If you are using fdbmonitor to run your processes, these can be started by configuring them in foundationdb.conf, like so:

command = /usr/lib/foundationdb/backup_agent/backup_agent
logdir = /var/log/foundationdb

[backup_agent.1]

If you are running your processes through some other mechanism, then you just need to start the agent processes with the cluster file for your cluster. See https://apple.github.io/foundationdb/backups.html?highlight=backup#backup-agent-command-line-tool for more details.

hey @ajbeamon
how do I verify that I am running the processes using fdbmonitor. I installed the cluster using the foundationDB operator documented here.
A part from that the foundationDB documentation says, in the link that you shared, that we dont need to start backup_agent manually it usually runs automatically on the machine.
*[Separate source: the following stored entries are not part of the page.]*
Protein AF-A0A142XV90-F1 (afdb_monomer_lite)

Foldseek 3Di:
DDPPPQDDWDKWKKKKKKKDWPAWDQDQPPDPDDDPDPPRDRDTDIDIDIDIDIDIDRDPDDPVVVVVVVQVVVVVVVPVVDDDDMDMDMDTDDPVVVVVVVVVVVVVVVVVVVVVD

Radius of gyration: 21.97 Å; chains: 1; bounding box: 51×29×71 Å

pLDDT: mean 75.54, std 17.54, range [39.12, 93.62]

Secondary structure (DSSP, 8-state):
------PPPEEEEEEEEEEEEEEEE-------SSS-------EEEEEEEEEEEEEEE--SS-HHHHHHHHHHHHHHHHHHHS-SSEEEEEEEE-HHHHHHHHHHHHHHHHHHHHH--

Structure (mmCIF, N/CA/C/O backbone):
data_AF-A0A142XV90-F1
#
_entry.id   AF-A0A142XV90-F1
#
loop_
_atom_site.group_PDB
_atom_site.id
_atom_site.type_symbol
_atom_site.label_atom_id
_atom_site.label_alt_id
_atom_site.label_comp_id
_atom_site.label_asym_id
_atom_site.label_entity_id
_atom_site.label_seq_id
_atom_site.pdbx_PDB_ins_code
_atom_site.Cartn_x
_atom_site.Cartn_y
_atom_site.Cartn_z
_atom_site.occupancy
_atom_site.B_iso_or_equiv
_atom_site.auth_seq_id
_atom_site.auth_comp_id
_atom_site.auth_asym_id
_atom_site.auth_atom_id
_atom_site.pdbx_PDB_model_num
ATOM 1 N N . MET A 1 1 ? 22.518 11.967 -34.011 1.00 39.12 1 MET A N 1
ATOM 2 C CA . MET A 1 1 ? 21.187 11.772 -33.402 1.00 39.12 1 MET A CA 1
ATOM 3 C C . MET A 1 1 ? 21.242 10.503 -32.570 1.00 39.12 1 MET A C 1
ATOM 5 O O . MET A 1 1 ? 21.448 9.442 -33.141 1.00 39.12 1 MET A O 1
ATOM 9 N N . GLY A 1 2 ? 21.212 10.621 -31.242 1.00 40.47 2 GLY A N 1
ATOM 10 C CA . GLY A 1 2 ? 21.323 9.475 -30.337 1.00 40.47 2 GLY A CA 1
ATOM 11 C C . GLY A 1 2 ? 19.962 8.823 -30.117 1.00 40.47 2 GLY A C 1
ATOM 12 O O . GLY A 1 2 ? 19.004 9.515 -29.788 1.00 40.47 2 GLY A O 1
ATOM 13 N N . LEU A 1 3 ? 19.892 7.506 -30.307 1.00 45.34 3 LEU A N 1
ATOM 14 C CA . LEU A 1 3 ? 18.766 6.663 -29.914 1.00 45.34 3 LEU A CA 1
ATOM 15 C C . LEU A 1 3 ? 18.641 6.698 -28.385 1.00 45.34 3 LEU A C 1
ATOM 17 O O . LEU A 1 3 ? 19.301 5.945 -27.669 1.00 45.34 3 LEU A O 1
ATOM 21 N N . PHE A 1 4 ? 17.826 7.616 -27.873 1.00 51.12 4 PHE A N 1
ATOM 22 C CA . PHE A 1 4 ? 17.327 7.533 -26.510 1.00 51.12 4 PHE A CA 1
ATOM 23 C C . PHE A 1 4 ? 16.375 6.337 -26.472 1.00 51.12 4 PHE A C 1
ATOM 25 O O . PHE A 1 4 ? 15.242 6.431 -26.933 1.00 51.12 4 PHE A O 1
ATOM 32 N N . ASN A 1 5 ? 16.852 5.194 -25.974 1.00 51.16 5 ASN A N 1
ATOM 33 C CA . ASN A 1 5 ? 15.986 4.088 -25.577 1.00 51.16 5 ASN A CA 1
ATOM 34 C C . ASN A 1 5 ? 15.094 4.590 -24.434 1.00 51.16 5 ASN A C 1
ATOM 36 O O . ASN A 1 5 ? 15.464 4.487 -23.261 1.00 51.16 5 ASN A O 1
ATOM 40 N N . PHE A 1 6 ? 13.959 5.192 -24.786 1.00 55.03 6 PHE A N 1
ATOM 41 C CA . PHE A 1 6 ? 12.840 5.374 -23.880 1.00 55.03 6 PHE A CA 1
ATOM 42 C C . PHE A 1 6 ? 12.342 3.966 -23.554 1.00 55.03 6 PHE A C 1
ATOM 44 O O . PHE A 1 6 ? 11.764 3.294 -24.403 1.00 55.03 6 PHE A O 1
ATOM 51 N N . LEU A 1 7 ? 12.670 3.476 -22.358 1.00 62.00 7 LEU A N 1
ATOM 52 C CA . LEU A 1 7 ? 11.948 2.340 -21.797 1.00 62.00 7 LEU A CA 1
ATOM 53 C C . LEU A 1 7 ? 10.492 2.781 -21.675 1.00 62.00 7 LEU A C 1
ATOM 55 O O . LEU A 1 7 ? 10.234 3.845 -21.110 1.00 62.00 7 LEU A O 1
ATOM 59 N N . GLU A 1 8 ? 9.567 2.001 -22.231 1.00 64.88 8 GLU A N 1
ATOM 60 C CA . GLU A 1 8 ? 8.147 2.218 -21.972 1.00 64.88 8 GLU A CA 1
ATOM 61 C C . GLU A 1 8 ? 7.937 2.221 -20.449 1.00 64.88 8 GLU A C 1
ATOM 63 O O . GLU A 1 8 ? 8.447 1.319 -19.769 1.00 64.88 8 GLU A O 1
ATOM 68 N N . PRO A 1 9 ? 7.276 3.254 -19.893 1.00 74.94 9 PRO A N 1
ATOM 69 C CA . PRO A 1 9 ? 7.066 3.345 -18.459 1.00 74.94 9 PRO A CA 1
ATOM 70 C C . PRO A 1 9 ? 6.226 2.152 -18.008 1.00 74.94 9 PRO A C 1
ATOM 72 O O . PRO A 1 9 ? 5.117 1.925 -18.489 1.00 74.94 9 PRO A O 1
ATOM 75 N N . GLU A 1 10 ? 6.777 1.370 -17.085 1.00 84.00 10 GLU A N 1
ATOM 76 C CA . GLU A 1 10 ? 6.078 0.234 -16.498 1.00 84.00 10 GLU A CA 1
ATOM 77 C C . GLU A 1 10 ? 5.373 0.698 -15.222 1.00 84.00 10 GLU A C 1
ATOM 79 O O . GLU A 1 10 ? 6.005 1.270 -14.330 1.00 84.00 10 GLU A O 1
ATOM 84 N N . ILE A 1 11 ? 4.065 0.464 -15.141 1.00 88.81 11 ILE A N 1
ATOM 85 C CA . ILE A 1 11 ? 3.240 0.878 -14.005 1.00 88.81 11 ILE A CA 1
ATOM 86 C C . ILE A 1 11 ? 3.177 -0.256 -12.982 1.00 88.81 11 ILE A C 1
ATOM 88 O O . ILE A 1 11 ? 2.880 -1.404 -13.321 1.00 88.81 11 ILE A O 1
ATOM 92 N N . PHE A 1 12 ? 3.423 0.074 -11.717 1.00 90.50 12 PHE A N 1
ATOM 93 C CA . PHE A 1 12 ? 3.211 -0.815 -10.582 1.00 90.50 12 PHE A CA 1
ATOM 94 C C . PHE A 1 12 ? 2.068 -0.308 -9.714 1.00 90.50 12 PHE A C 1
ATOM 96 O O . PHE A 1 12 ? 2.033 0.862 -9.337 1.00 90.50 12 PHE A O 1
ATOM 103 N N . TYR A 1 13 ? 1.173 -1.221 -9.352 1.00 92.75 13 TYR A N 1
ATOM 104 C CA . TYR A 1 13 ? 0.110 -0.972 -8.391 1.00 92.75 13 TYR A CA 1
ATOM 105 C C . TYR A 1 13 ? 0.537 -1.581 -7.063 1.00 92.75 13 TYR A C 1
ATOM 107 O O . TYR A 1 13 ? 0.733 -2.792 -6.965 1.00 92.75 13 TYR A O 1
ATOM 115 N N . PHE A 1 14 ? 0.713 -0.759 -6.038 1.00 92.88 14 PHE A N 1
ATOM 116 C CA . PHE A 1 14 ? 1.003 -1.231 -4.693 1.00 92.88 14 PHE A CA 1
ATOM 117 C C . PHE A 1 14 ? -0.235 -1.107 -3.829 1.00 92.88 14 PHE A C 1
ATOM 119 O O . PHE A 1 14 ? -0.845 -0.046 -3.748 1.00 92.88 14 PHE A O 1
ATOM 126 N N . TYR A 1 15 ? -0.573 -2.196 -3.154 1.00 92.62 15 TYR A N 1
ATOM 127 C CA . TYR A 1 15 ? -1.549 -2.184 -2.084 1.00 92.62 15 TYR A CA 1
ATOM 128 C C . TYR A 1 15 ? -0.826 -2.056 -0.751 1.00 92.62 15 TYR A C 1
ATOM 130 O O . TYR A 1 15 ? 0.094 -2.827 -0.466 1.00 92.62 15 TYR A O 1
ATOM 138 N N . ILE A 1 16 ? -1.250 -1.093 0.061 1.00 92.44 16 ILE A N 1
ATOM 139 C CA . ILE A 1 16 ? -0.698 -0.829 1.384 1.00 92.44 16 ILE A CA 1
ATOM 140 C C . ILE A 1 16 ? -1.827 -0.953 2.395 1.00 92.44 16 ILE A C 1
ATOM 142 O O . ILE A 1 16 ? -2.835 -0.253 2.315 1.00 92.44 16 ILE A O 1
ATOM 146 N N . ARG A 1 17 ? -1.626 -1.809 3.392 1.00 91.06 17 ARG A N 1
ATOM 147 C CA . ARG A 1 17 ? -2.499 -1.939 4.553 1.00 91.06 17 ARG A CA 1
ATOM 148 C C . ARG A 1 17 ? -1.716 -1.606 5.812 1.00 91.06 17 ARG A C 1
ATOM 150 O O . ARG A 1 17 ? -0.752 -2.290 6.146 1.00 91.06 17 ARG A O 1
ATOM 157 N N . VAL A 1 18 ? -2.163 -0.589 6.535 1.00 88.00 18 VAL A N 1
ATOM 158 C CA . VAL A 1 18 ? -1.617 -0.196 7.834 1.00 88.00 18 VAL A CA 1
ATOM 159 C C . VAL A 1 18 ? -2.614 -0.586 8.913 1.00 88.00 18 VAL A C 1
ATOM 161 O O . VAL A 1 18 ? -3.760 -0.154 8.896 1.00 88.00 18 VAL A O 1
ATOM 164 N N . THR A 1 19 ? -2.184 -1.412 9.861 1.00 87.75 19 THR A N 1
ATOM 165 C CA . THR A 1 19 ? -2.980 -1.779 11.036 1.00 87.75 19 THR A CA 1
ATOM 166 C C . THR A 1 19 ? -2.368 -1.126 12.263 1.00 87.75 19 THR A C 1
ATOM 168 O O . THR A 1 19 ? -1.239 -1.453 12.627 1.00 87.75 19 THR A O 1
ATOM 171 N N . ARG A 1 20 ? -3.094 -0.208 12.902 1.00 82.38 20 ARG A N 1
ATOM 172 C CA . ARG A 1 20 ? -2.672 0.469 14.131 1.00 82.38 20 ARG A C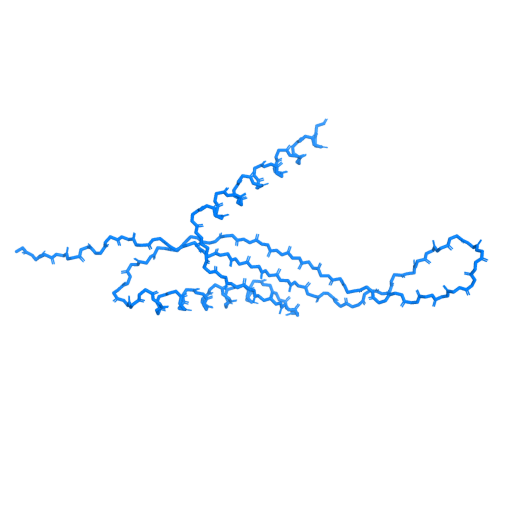A 1
ATOM 173 C C 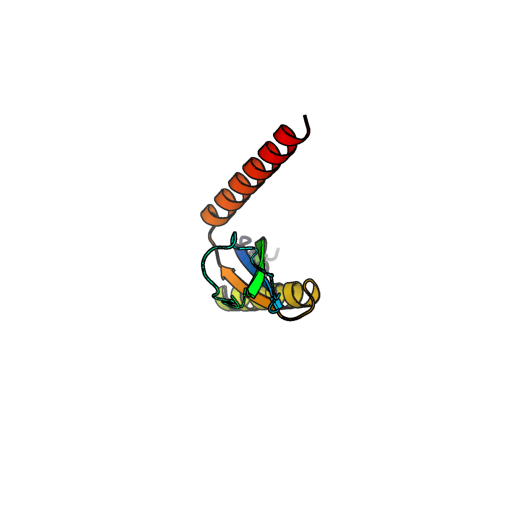. ARG A 1 20 ? -3.294 -0.207 15.341 1.00 82.38 20 ARG A C 1
ATOM 175 O O . ARG A 1 20 ? -4.503 -0.411 15.379 1.00 82.38 20 ARG A O 1
ATOM 182 N N . TYR A 1 21 ? -2.473 -0.532 16.334 1.00 81.62 21 TYR A N 1
ATOM 183 C CA . TYR A 1 21 ? -2.898 -1.188 17.566 1.00 81.62 21 TYR A CA 1
ATOM 184 C C . TYR A 1 21 ? -2.933 -0.172 18.710 1.00 81.62 21 TYR A C 1
ATOM 186 O O . TYR A 1 21 ? -1.891 0.325 19.137 1.00 81.62 21 TYR A O 1
ATOM 194 N N . PHE A 1 22 ? -4.126 0.115 19.233 1.00 70.81 22 PHE A N 1
ATOM 195 C CA . PHE A 1 22 ? -4.316 1.078 20.330 1.00 70.81 22 PHE A CA 1
ATOM 196 C C . PHE A 1 22 ? -4.183 0.447 21.722 1.00 70.81 22 PHE A C 1
ATOM 198 O O . PHE A 1 22 ? -4.174 1.151 22.727 1.00 70.81 22 PHE A O 1
ATOM 205 N N . GLY A 1 23 ? -4.043 -0.879 21.781 1.00 61.19 23 GLY A N 1
ATOM 206 C CA . GLY A 1 23 ? -3.914 -1.646 23.015 1.00 61.19 23 GLY A CA 1
ATOM 207 C C . GLY A 1 23 ? -5.180 -2.428 23.363 1.00 61.19 23 GLY A C 1
ATOM 208 O O . GLY A 1 23 ? -6.025 -2.712 22.509 1.00 61.19 23 GLY A O 1
ATOM 209 N N . VAL A 1 24 ? -5.266 -2.824 24.630 1.00 54.22 24 VAL A N 1
ATOM 210 C CA . VAL A 1 24 ? -6.424 -3.503 25.216 1.00 54.22 24 VAL A CA 1
ATOM 211 C C . VAL A 1 24 ? -7.296 -2.434 25.860 1.00 54.22 24 VAL A C 1
ATOM 213 O O . VAL A 1 24 ? -6.833 -1.781 26.793 1.00 54.22 24 VAL A O 1
ATOM 216 N N . ALA A 1 25 ? -8.539 -2.258 25.411 1.00 46.56 25 ALA A N 1
ATOM 217 C CA . ALA A 1 25 ? -9.497 -1.495 26.208 1.00 46.56 25 ALA A CA 1
ATOM 218 C C . ALA A 1 25 ? -10.316 -2.468 27.057 1.00 46.56 25 ALA A C 1
ATOM 220 O O . ALA A 1 25 ? -10.863 -3.451 26.556 1.00 46.56 25 ALA A O 1
ATOM 221 N N . ARG A 1 26 ? -10.383 -2.184 28.358 1.00 45.12 26 ARG A N 1
ATOM 222 C CA . ARG A 1 26 ? -11.307 -2.840 29.282 1.00 45.12 26 ARG A CA 1
ATOM 223 C C . ARG A 1 26 ? -12.688 -2.240 29.050 1.00 45.12 26 ARG A C 1
ATOM 225 O O . ARG A 1 26 ? -12.987 -1.174 29.579 1.00 45.12 26 ARG A O 1
ATOM 232 N N . ALA A 1 27 ? -13.502 -2.877 28.219 1.00 44.38 27 ALA A N 1
ATOM 233 C CA . ALA A 1 27 ? -14.900 -2.498 28.092 1.00 44.38 27 ALA A CA 1
ATOM 234 C C . ALA A 1 27 ? -15.702 -3.231 29.182 1.00 44.38 27 ALA A C 1
ATOM 236 O O . ALA A 1 27 ? -15.717 -4.463 29.171 1.00 44.38 27 ALA A O 1
ATOM 237 N N . PRO A 1 28 ? -16.365 -2.532 30.123 1.00 45.91 28 PRO A N 1
ATOM 238 C CA . PRO A 1 28 ? -17.355 -3.177 30.971 1.00 45.91 28 PRO A CA 1
ATOM 239 C C . PRO A 1 28 ? -18.553 -3.552 30.092 1.00 45.91 28 PRO A C 1
ATOM 241 O O . PRO A 1 28 ? -19.318 -2.695 29.652 1.00 45.91 28 PRO A O 1
ATOM 244 N N . LEU A 1 29 ? -18.700 -4.841 29.795 1.00 46.12 29 LEU A N 1
ATOM 245 C CA . LEU A 1 29 ? -19.927 -5.373 29.215 1.00 46.12 29 LEU A CA 1
ATOM 246 C C . LEU A 1 29 ? -20.998 -5.343 30.308 1.00 46.12 29 LEU A C 1
ATOM 248 O O . LEU A 1 29 ? -20.988 -6.164 31.221 1.00 46.12 29 LEU A O 1
ATOM 252 N N . HIS A 1 30 ? -21.934 -4.395 30.227 1.00 45.09 30 HIS A N 1
ATOM 253 C CA . HIS A 1 30 ? -23.184 -4.501 30.976 1.00 45.09 30 HIS A CA 1
ATOM 254 C C . HIS A 1 30 ? -24.034 -5.603 30.339 1.00 45.09 30 HIS A C 1
ATOM 256 O O . HIS A 1 30 ? -24.865 -5.359 29.467 1.00 45.09 30 HIS A O 1
ATOM 262 N N . VAL A 1 31 ? -23.784 -6.841 30.761 1.00 49.09 31 VAL A N 1
ATOM 263 C CA . VAL A 1 31 ? -24.701 -7.955 30.529 1.00 49.09 31 VAL A CA 1
ATOM 264 C C . VAL A 1 31 ? -25.873 -7.768 31.502 1.00 49.09 31 VAL A C 1
ATOM 266 O O . VAL A 1 31 ? -25.628 -7.555 32.693 1.00 49.09 31 VAL A O 1
ATOM 269 N N . PRO A 1 32 ? -27.138 -7.766 31.038 1.00 42.03 32 PRO A N 1
ATOM 270 C CA . PRO A 1 32 ? -28.287 -7.621 31.924 1.00 42.03 32 PRO A CA 1
ATOM 271 C C . PRO A 1 32 ? -28.262 -8.730 32.979 1.00 42.03 32 PRO A C 1
ATOM 273 O O . PRO A 1 32 ? -28.102 -9.905 32.649 1.00 42.03 32 PRO A O 1
ATOM 276 N N . LEU A 1 33 ? -28.367 -8.313 34.246 1.00 45.31 33 LEU A N 1
ATOM 277 C CA . LEU A 1 33 ? -28.282 -9.150 35.440 1.00 45.31 33 LEU A CA 1
ATOM 278 C C . LEU A 1 33 ? -29.098 -10.433 35.276 1.00 45.31 33 LEU A C 1
ATOM 280 O O . LEU A 1 33 ? -30.323 -10.368 35.285 1.00 45.31 33 LEU A O 1
ATOM 284 N N . ASN A 1 34 ? -28.421 -11.576 35.181 1.00 48.84 34 ASN A N 1
ATOM 285 C CA . ASN A 1 34 ? -28.935 -12.835 35.721 1.00 48.84 34 ASN A CA 1
ATOM 286 C C . ASN A 1 34 ? -27.867 -13.906 35.953 1.00 48.84 34 ASN A C 1
ATOM 288 O O . ASN A 1 34 ? -28.151 -14.863 36.661 1.00 48.84 34 ASN A O 1
ATOM 292 N N . GLU A 1 35 ? -26.630 -13.742 35.484 1.00 46.50 35 GLU A N 1
ATOM 293 C CA . GLU A 1 35 ? -25.554 -14.677 35.816 1.00 46.50 35 GLU A CA 1
ATOM 294 C C . GLU A 1 35 ? -24.265 -13.897 36.082 1.00 46.50 35 GLU A C 1
ATOM 296 O O . GLU A 1 35 ? -23.755 -13.183 35.223 1.00 46.50 35 GLU A O 1
ATOM 301 N N . ILE A 1 36 ? -23.772 -13.989 37.321 1.00 49.00 36 ILE A N 1
ATOM 302 C CA . ILE A 1 36 ? -22.493 -13.426 37.761 1.00 49.00 36 ILE A CA 1
ATOM 303 C C . ILE A 1 36 ? -21.394 -14.169 37.010 1.00 49.00 36 ILE A C 1
ATOM 305 O O . ILE A 1 36 ? -20.953 -15.219 37.464 1.00 49.00 36 ILE A O 1
ATOM 309 N N . HIS A 1 37 ? -20.983 -13.656 35.858 1.00 42.59 37 HIS A N 1
ATOM 310 C CA . HIS A 1 37 ? -19.702 -13.953 35.233 1.00 42.59 37 HIS A CA 1
ATOM 311 C C . HIS A 1 37 ? -19.128 -12.612 34.774 1.00 42.59 37 HIS A C 1
ATOM 313 O O . HIS A 1 37 ? -19.469 -12.113 33.703 1.00 42.59 37 HIS A O 1
ATOM 319 N N . ASP A 1 38 ? -18.247 -12.031 35.591 1.00 42.62 38 ASP A N 1
ATOM 320 C CA . ASP A 1 38 ? -17.330 -10.972 35.163 1.00 42.62 38 ASP A CA 1
ATOM 321 C C . ASP A 1 38 ? -16.317 -11.588 34.184 1.00 42.62 38 ASP A C 1
ATOM 323 O O . ASP A 1 38 ? -15.162 -11.860 34.512 1.00 42.62 38 ASP A O 1
ATOM 327 N N . ALA A 1 39 ? -16.774 -11.903 32.973 1.00 45.75 39 ALA A N 1
ATOM 328 C CA . ALA A 1 39 ? -15.901 -12.317 31.893 1.00 45.75 39 ALA A CA 1
ATOM 329 C C . ALA A 1 39 ? -15.214 -11.063 31.338 1.00 45.75 39 ALA A C 1
ATOM 331 O O . ALA A 1 39 ? -15.783 -10.311 30.546 1.00 45.75 39 ALA A O 1
ATOM 332 N N . GLU A 1 40 ? -13.978 -10.824 31.777 1.00 42.94 40 GLU A N 1
ATOM 333 C CA . GLU A 1 40 ? -13.111 -9.782 31.227 1.00 42.94 40 GLU A CA 1
ATOM 334 C C . GLU A 1 40 ? -12.718 -10.179 29.791 1.00 42.94 40 GLU A C 1
ATOM 336 O O . GLU A 1 40 ? -11.782 -10.947 29.559 1.00 42.94 40 GLU A O 1
ATOM 341 N N . VAL A 1 41 ? -13.461 -9.692 28.794 1.00 48.34 41 VAL A N 1
ATOM 342 C CA . VAL A 1 41 ? -13.088 -9.872 27.386 1.00 48.34 41 VAL A CA 1
ATOM 343 C C . VAL A 1 41 ? -12.036 -8.825 27.034 1.00 48.34 41 VAL A C 1
ATOM 345 O O . VAL A 1 41 ? -12.329 -7.643 26.864 1.00 48.34 41 VAL A O 1
ATOM 348 N N . ILE A 1 42 ? -10.786 -9.270 26.915 1.00 47.66 42 ILE A N 1
ATOM 349 C CA . ILE A 1 42 ? -9.662 -8.473 26.411 1.00 47.66 42 ILE A CA 1
ATOM 350 C C . ILE A 1 42 ? -9.895 -8.210 24.914 1.00 47.66 42 ILE A C 1
ATOM 352 O O . ILE A 1 42 ? -9.475 -8.981 24.050 1.00 47.66 42 ILE A O 1
ATOM 356 N N . GLY A 1 43 ? -10.583 -7.114 24.596 1.00 51.69 43 GLY A N 1
ATOM 357 C CA . GLY A 1 43 ? -10.723 -6.623 23.228 1.00 51.69 43 GLY A CA 1
ATOM 358 C C . GLY A 1 43 ? -9.442 -5.923 22.778 1.00 51.69 43 GLY A C 1
ATOM 359 O O . GLY A 1 43 ? -9.021 -4.937 23.385 1.00 51.69 43 GLY A O 1
ATOM 360 N N . LYS A 1 44 ? -8.806 -6.418 21.710 1.00 58.97 44 LYS A N 1
ATOM 361 C CA . LYS A 1 44 ? -7.739 -5.681 21.016 1.00 58.97 44 LYS A CA 1
ATOM 362 C C . LYS A 1 44 ? -8.396 -4.681 20.071 1.00 58.97 44 LYS A C 1
ATOM 364 O O . LYS A 1 44 ? -9.053 -5.091 19.119 1.00 58.97 44 LYS A O 1
ATOM 369 N N . TYR A 1 45 ? -8.212 -3.390 20.325 1.00 66.88 45 TYR A N 1
ATOM 370 C CA . TYR A 1 45 ? -8.693 -2.348 19.421 1.00 66.88 45 TYR A CA 1
ATOM 371 C C . TYR A 1 45 ? -7.630 -2.093 18.359 1.00 66.88 45 TYR A C 1
ATOM 373 O O . TYR A 1 45 ? -6.506 -1.681 18.668 1.00 66.88 45 TYR A O 1
ATOM 381 N N . SER A 1 46 ? -7.991 -2.359 17.108 1.00 76.62 46 SER A N 1
ATOM 382 C CA . SER A 1 46 ? -7.164 -2.046 15.951 1.00 76.62 46 SER A CA 1
ATOM 383 C C . SER A 1 46 ? -7.955 -1.267 14.916 1.00 76.62 46 SER A C 1
ATOM 385 O O . SER A 1 46 ? -9.086 -1.635 14.605 1.00 76.62 46 SER A O 1
ATOM 387 N N . GLU A 1 47 ? -7.332 -0.251 14.341 1.00 80.75 47 GLU A N 1
ATOM 388 C CA . GLU A 1 47 ? -7.821 0.419 13.138 1.00 80.75 47 GLU A CA 1
ATOM 389 C C . GLU A 1 47 ? -7.002 -0.075 11.952 1.00 80.75 47 GLU A C 1
ATOM 391 O O . GLU A 1 47 ? -5.785 -0.238 12.054 1.00 80.75 47 GLU A O 1
ATOM 396 N N . THR A 1 48 ? -7.678 -0.365 10.845 1.00 85.69 48 THR A N 1
ATOM 397 C CA . THR A 1 48 ? -7.026 -0.737 9.591 1.00 85.69 48 THR A CA 1
ATOM 398 C C . THR A 1 48 ? -7.296 0.350 8.567 1.00 85.69 48 THR A C 1
ATOM 400 O O . THR A 1 48 ? -8.447 0.706 8.338 1.00 85.69 48 THR A O 1
ATOM 403 N N . ILE A 1 49 ? -6.229 0.835 7.944 1.00 86.50 49 ILE A N 1
ATOM 404 C CA . ILE A 1 49 ? -6.258 1.796 6.849 1.00 86.50 49 ILE A CA 1
ATOM 405 C C . ILE A 1 49 ? -5.680 1.093 5.626 1.00 86.50 49 ILE A C 1
ATOM 407 O O . ILE A 1 49 ? -4.599 0.506 5.691 1.00 86.50 49 ILE A O 1
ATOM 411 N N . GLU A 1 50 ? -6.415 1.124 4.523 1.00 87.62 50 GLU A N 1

You can do ps -ef | grep fdb and the verify if fdbmonitor is running and if its pid is same as fdbserver process parent pid.

somehting like this:

ubuntu    1087     1  0 Dec12 ?        00:00:00 /usr/bin/fdbmonitor --conffile /etc/foundationdb/foundationdb.conf --lockfile /var/run/fdb/fdbmonitor.pid --daemonize
ubuntu    1099  1087  0 Dec12 ?        00:18:54 /usr/lib/foundationdb/backup_agent/backup_agent --cluster_file /etc/foundationdb/fdb.cluster --logdir /var/log/foundationdb
ubuntu    1100  1087 10 Dec12 ?        09:29:54 /usr/bin/fdbserver --cluster_file /etc/foundationdb/fdb.cluster --datadir /var/lib/foundationdb/data/4500 --listen_address public --logdir /var/log/foundationdb --public_address auto:4500

Hi @gaurav
Below is the output ps -ef in my case

 ps -ef
UID        PID  PPID  C STIME TTY          TIME CMD
root         1     0  0 06:58 ?        00:00:00 sh -c fdbmonitor --conffile /var/dynamic-conf/fdbmonitor.conf --lockfile /var/fdb/fdbmonitor.lockfile
root         6     1  0 06:58 ?        00:00:00 fdbmonitor --conffile /var/dynamic-conf/fdbmonitor.conf --lockfile /var/fdb/fdbmonitor.lockfile
root         7     6  2 06:58 ?        00:06:04 /var/dynamic-conf/bin/6.2.11/fdbserver --class storage --cluster_file /var/fdb/data/fdb.cluster --datadir /var/fdb/data --knob_disable_posix_kernel_aio 1 --locality_instance_id 1 --locali
root       122     0  0 08:27 pts/0    00:00:00 bash

so it seems I have fdbmonitor running and its PID is same as the fdbserver's PPID.

To resolve it I changed the fdbmonitor.conf file to have details of backup_agent, because it seems the backup_agent is not being started by default. So insert below snipped in your fdbmonitor.conf file.

[backup_agent]
command = /usr/bin/backup_agent -C <fdb-cluster-file > 

[backup_agent.1]

in my case fdb-cluster-file is at /var/dynamic-conf/fdb.cluster. After that you dont have to restart the service because this dir is always listened and if anything is changed the processes will be loaded accordingly. After doing the mentioned changes I was able to take the backup successfully.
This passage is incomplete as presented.